*EXERCISE AIM:*
Repeat exactly the lines of the listing below, please, starting with the first and ending with the line containing "ATOM 19 O O"; leave out the rest.

*** Begin section ***

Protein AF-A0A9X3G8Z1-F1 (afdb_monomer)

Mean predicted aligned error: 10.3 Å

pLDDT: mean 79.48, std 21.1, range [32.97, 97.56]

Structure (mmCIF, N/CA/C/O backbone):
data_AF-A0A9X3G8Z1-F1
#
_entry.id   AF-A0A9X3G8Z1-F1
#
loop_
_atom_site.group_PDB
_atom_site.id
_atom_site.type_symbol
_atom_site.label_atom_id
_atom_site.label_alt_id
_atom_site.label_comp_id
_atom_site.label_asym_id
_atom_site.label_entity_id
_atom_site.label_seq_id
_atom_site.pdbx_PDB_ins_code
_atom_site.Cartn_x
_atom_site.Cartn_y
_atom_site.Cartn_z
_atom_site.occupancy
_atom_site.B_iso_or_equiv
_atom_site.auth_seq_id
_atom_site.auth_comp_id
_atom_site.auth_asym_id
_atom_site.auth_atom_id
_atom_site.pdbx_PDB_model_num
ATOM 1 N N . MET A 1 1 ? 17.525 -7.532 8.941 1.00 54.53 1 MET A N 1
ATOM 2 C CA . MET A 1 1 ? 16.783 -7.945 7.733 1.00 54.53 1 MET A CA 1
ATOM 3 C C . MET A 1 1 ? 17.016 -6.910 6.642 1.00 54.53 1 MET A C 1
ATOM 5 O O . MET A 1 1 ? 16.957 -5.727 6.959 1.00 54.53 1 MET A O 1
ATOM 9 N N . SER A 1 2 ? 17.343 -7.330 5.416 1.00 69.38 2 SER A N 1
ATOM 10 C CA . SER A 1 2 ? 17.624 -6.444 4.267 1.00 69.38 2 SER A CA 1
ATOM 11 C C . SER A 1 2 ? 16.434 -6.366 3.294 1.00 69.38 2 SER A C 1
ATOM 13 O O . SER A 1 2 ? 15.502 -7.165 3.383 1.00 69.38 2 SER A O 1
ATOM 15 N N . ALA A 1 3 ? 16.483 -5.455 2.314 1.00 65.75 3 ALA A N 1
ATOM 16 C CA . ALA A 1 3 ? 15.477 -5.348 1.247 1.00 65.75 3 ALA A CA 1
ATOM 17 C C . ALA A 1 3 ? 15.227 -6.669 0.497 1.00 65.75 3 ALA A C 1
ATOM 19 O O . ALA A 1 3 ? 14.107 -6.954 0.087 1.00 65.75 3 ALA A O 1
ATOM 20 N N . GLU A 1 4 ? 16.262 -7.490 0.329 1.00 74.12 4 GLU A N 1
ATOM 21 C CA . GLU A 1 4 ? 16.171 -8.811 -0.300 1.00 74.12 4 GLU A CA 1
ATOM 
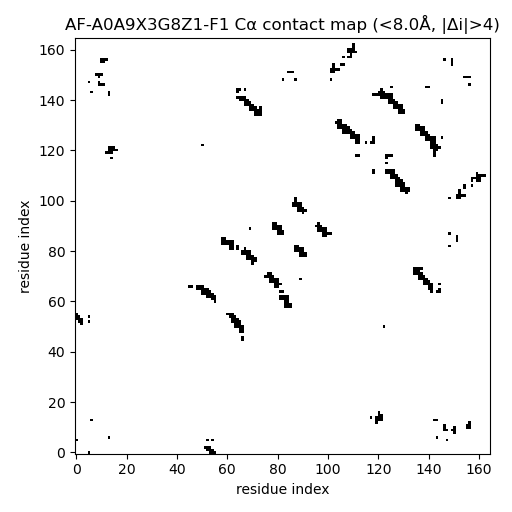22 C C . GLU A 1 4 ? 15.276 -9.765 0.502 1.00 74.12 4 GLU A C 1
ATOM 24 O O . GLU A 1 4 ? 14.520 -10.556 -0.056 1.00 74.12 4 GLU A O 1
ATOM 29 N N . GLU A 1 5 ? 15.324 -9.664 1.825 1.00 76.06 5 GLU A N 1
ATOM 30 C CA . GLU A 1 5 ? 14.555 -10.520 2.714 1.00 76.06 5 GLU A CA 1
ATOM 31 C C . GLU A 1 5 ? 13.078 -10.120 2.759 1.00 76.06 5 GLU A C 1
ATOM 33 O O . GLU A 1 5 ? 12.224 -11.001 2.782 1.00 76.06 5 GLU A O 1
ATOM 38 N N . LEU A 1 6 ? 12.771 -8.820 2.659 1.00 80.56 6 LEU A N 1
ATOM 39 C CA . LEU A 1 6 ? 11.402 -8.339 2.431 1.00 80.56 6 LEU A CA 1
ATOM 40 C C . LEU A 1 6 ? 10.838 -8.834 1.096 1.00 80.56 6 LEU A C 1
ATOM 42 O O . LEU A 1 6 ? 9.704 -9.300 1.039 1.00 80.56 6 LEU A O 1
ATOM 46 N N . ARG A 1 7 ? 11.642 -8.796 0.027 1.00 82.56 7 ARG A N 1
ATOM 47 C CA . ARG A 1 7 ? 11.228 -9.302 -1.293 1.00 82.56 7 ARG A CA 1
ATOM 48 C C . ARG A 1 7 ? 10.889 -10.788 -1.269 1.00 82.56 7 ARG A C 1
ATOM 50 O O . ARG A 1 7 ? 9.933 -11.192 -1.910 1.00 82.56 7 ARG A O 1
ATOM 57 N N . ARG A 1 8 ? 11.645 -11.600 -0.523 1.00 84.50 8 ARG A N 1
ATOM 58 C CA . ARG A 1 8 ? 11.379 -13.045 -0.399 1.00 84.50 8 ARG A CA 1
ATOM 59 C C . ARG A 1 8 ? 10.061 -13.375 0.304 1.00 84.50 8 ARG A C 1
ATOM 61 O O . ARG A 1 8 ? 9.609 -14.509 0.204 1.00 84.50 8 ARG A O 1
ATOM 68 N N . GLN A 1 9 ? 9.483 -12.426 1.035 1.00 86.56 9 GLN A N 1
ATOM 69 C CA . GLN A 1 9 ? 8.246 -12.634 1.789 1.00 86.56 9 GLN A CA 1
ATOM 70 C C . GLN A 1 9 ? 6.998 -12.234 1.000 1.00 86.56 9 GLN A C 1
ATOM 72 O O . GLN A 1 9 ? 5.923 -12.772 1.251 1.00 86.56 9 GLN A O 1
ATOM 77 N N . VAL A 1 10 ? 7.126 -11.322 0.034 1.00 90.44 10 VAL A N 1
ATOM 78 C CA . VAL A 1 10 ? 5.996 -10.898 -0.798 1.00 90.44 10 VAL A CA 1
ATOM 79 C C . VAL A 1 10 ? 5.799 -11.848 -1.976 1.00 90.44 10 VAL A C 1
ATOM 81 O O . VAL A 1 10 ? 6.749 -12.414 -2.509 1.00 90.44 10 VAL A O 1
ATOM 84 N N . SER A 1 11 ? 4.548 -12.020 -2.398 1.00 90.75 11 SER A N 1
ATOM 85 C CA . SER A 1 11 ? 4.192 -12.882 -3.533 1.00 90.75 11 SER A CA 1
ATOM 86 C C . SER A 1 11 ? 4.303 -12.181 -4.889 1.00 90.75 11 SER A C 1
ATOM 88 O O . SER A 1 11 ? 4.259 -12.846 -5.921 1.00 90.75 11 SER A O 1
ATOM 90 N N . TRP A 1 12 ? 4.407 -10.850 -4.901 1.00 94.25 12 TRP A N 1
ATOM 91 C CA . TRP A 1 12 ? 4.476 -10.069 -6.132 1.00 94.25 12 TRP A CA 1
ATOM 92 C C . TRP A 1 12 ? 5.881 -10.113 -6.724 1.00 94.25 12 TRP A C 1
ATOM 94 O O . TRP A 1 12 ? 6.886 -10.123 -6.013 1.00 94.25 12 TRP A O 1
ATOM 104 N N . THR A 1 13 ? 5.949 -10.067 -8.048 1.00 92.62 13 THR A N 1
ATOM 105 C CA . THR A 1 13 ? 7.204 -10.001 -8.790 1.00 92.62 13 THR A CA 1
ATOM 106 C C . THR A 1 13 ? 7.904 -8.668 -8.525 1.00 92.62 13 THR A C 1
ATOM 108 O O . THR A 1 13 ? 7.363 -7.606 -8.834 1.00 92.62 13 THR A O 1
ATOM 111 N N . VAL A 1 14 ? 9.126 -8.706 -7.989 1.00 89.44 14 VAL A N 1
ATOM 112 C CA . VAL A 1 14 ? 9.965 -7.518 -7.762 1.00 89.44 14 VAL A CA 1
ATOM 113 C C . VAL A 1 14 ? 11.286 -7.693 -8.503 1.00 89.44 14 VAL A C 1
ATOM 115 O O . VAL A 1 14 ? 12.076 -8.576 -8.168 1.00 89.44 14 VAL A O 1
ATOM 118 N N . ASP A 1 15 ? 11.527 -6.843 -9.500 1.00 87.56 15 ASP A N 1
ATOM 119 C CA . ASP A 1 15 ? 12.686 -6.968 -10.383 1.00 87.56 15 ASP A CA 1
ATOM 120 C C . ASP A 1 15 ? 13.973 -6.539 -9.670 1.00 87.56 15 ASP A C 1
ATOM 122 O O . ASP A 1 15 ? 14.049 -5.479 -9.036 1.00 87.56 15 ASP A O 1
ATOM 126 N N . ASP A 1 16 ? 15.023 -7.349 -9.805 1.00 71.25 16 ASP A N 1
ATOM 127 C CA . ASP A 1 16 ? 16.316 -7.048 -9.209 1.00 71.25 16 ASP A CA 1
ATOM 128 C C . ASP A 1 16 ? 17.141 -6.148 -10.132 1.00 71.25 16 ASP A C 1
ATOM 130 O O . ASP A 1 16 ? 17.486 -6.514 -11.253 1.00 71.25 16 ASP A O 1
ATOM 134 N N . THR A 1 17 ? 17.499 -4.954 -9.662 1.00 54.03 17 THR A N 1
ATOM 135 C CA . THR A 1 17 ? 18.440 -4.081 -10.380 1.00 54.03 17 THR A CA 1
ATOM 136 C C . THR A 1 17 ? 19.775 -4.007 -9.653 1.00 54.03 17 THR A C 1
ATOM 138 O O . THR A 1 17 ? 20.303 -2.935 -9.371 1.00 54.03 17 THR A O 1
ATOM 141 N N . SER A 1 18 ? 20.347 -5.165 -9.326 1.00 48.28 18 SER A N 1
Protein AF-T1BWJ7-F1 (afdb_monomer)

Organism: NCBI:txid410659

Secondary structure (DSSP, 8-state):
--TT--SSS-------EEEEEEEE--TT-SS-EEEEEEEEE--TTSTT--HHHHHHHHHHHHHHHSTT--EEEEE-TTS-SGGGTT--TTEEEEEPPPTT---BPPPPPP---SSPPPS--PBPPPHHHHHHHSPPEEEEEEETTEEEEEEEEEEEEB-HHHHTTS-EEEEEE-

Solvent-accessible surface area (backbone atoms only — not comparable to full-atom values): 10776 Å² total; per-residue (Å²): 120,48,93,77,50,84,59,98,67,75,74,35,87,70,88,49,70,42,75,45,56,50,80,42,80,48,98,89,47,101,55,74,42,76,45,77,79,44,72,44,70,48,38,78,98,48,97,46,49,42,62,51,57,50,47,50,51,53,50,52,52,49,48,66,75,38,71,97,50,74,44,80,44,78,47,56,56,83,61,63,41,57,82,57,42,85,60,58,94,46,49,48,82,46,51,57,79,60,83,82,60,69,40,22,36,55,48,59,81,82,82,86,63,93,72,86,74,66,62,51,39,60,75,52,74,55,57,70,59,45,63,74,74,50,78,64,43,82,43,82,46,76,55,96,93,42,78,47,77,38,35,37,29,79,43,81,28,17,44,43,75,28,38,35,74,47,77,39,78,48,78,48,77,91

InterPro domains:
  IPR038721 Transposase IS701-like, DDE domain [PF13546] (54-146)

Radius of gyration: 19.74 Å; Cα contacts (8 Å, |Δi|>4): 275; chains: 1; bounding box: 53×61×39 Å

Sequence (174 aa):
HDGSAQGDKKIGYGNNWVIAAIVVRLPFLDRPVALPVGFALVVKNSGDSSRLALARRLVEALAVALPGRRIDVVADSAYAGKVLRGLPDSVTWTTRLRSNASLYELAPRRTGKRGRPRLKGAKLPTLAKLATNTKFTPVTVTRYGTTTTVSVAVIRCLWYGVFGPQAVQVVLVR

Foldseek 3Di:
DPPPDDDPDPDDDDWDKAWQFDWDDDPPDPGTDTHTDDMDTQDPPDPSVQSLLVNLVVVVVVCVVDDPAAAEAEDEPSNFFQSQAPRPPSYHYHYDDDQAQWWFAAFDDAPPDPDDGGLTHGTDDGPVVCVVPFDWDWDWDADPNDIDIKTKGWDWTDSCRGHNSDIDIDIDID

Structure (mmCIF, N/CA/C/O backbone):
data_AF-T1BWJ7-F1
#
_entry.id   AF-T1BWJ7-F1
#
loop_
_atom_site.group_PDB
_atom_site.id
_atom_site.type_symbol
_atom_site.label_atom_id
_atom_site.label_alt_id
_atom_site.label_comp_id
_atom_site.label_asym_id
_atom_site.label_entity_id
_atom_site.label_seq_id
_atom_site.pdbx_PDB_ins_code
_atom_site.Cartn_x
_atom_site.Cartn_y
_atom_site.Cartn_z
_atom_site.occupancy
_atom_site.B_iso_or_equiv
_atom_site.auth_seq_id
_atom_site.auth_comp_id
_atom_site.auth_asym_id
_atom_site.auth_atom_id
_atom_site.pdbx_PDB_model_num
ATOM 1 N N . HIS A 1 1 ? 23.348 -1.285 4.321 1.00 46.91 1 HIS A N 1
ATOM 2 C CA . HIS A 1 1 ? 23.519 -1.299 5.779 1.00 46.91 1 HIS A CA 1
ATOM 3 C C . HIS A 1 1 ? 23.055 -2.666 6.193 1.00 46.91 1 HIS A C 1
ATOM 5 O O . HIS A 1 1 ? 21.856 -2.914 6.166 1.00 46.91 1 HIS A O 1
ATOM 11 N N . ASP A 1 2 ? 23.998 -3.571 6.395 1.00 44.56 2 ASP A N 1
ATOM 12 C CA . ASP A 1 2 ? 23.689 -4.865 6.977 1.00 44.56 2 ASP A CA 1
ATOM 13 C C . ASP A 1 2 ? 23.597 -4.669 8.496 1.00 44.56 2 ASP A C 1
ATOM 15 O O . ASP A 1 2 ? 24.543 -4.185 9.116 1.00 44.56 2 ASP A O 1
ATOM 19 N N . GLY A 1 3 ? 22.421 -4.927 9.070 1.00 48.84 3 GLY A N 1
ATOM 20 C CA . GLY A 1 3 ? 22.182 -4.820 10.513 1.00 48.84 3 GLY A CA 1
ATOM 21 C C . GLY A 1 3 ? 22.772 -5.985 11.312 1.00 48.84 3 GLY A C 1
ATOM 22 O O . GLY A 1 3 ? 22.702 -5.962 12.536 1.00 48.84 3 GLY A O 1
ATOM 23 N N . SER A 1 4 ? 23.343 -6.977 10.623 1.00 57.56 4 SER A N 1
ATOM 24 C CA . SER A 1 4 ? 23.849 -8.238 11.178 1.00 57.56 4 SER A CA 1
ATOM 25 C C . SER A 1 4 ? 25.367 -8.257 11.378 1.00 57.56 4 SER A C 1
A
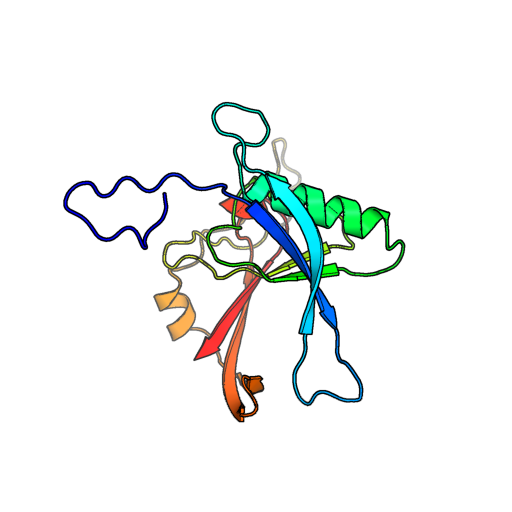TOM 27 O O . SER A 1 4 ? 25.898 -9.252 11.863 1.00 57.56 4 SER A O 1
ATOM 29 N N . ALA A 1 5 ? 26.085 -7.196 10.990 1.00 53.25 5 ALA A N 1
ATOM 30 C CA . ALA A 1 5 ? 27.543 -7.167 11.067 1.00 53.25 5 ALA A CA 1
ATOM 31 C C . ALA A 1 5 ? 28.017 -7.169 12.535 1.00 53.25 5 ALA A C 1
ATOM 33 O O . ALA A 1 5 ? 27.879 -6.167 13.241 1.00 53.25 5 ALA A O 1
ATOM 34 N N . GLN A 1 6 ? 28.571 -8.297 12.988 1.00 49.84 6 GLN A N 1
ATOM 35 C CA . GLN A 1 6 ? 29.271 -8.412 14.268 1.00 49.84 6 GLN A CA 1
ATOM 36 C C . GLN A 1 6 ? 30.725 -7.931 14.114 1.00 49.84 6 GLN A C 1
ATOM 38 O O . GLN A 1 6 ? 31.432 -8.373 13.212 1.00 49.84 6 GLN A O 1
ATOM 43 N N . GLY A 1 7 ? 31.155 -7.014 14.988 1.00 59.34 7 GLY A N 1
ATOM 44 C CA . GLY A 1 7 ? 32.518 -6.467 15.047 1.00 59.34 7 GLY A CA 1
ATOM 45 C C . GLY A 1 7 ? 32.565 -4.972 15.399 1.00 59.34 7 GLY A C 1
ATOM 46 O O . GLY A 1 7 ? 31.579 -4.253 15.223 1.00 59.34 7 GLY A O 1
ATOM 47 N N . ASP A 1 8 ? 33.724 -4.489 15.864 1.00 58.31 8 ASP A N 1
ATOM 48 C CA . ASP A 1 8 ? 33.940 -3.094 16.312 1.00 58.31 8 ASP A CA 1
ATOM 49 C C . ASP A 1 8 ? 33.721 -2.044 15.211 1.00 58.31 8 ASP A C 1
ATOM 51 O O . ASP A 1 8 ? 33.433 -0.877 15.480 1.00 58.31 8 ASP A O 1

*** End section ***

*RESPONSE AREA:*
Protein AF-A0A9X3G8Z1-F1 (afdb_monomer)

Mean predicted aligned error: 10.3 Å

pLDDT: mean 79.48, std 21.1, range [32.97, 97.56]

Structure (mmCIF, N/CA/C/O backbone):
data_AF-A0A9X3G8Z1-F1
#
_entry.id   AF-A0A9X3G8Z1-F1
#
loop_
_atom_site.group_PDB
_atom_site.id
_atom_site.type_symbol
_atom_site.label_atom_id
_atom_site.label_alt_id
_atom_site.label_comp_id
_atom_site.label_asym_id
_atom_site.label_entity_id
_atom_site.label_seq_id
_atom_site.pdbx_PDB_ins_code
_atom_site.Cartn_x
_atom_site.Cartn_y
_atom_site.Cartn_z
_atom_site.occupancy
_atom_site.B_iso_or_equiv
_atom_site.auth_seq_id
_atom_site.auth_comp_id
_atom_site.auth_asym_id
_atom_site.auth_atom_id
_atom_site.pdbx_PDB_model_num
ATOM 1 N N . MET A 1 1 ? 17.525 -7.532 8.941 1.00 54.53 1 MET A N 1
ATOM 2 C CA . MET A 1 1 ? 16.783 -7.945 7.733 1.00 54.53 1 MET A CA 1
ATOM 3 C C . MET A 1 1 ? 17.016 -6.910 6.642 1.00 54.53 1 MET A C 1
ATOM 5 O O . MET A 1 1 ? 16.957 -5.727 6.959 1.00 54.53 1 MET A O 1
ATOM 9 N N . SER A 1 2 ? 17.343 -7.330 5.416 1.00 69.38 2 SER A N 1
ATOM 10 C CA . SER A 1 2 ? 17.624 -6.444 4.267 1.00 69.38 2 SER A CA 1
ATOM 11 C C . SER A 1 2 ? 16.434 -6.366 3.294 1.00 69.38 2 SER A C 1
ATOM 13 O O . SER A 1 2 ? 15.502 -7.165 3.383 1.00 69.38 2 SER A O 1
ATOM 15 N N . ALA A 1 3 ? 16.483 -5.455 2.314 1.00 65.75 3 ALA A N 1
ATOM 16 C CA . ALA A 1 3 ? 15.477 -5.348 1.247 1.00 65.75 3 ALA A CA 1
ATOM 17 C C . ALA A 1 3 ? 15.227 -6.669 0.497 1.00 65.75 3 ALA A C 1
ATOM 19 O O . ALA A 1 3 ? 14.107 -6.954 0.087 1.00 65.75 3 ALA A O 1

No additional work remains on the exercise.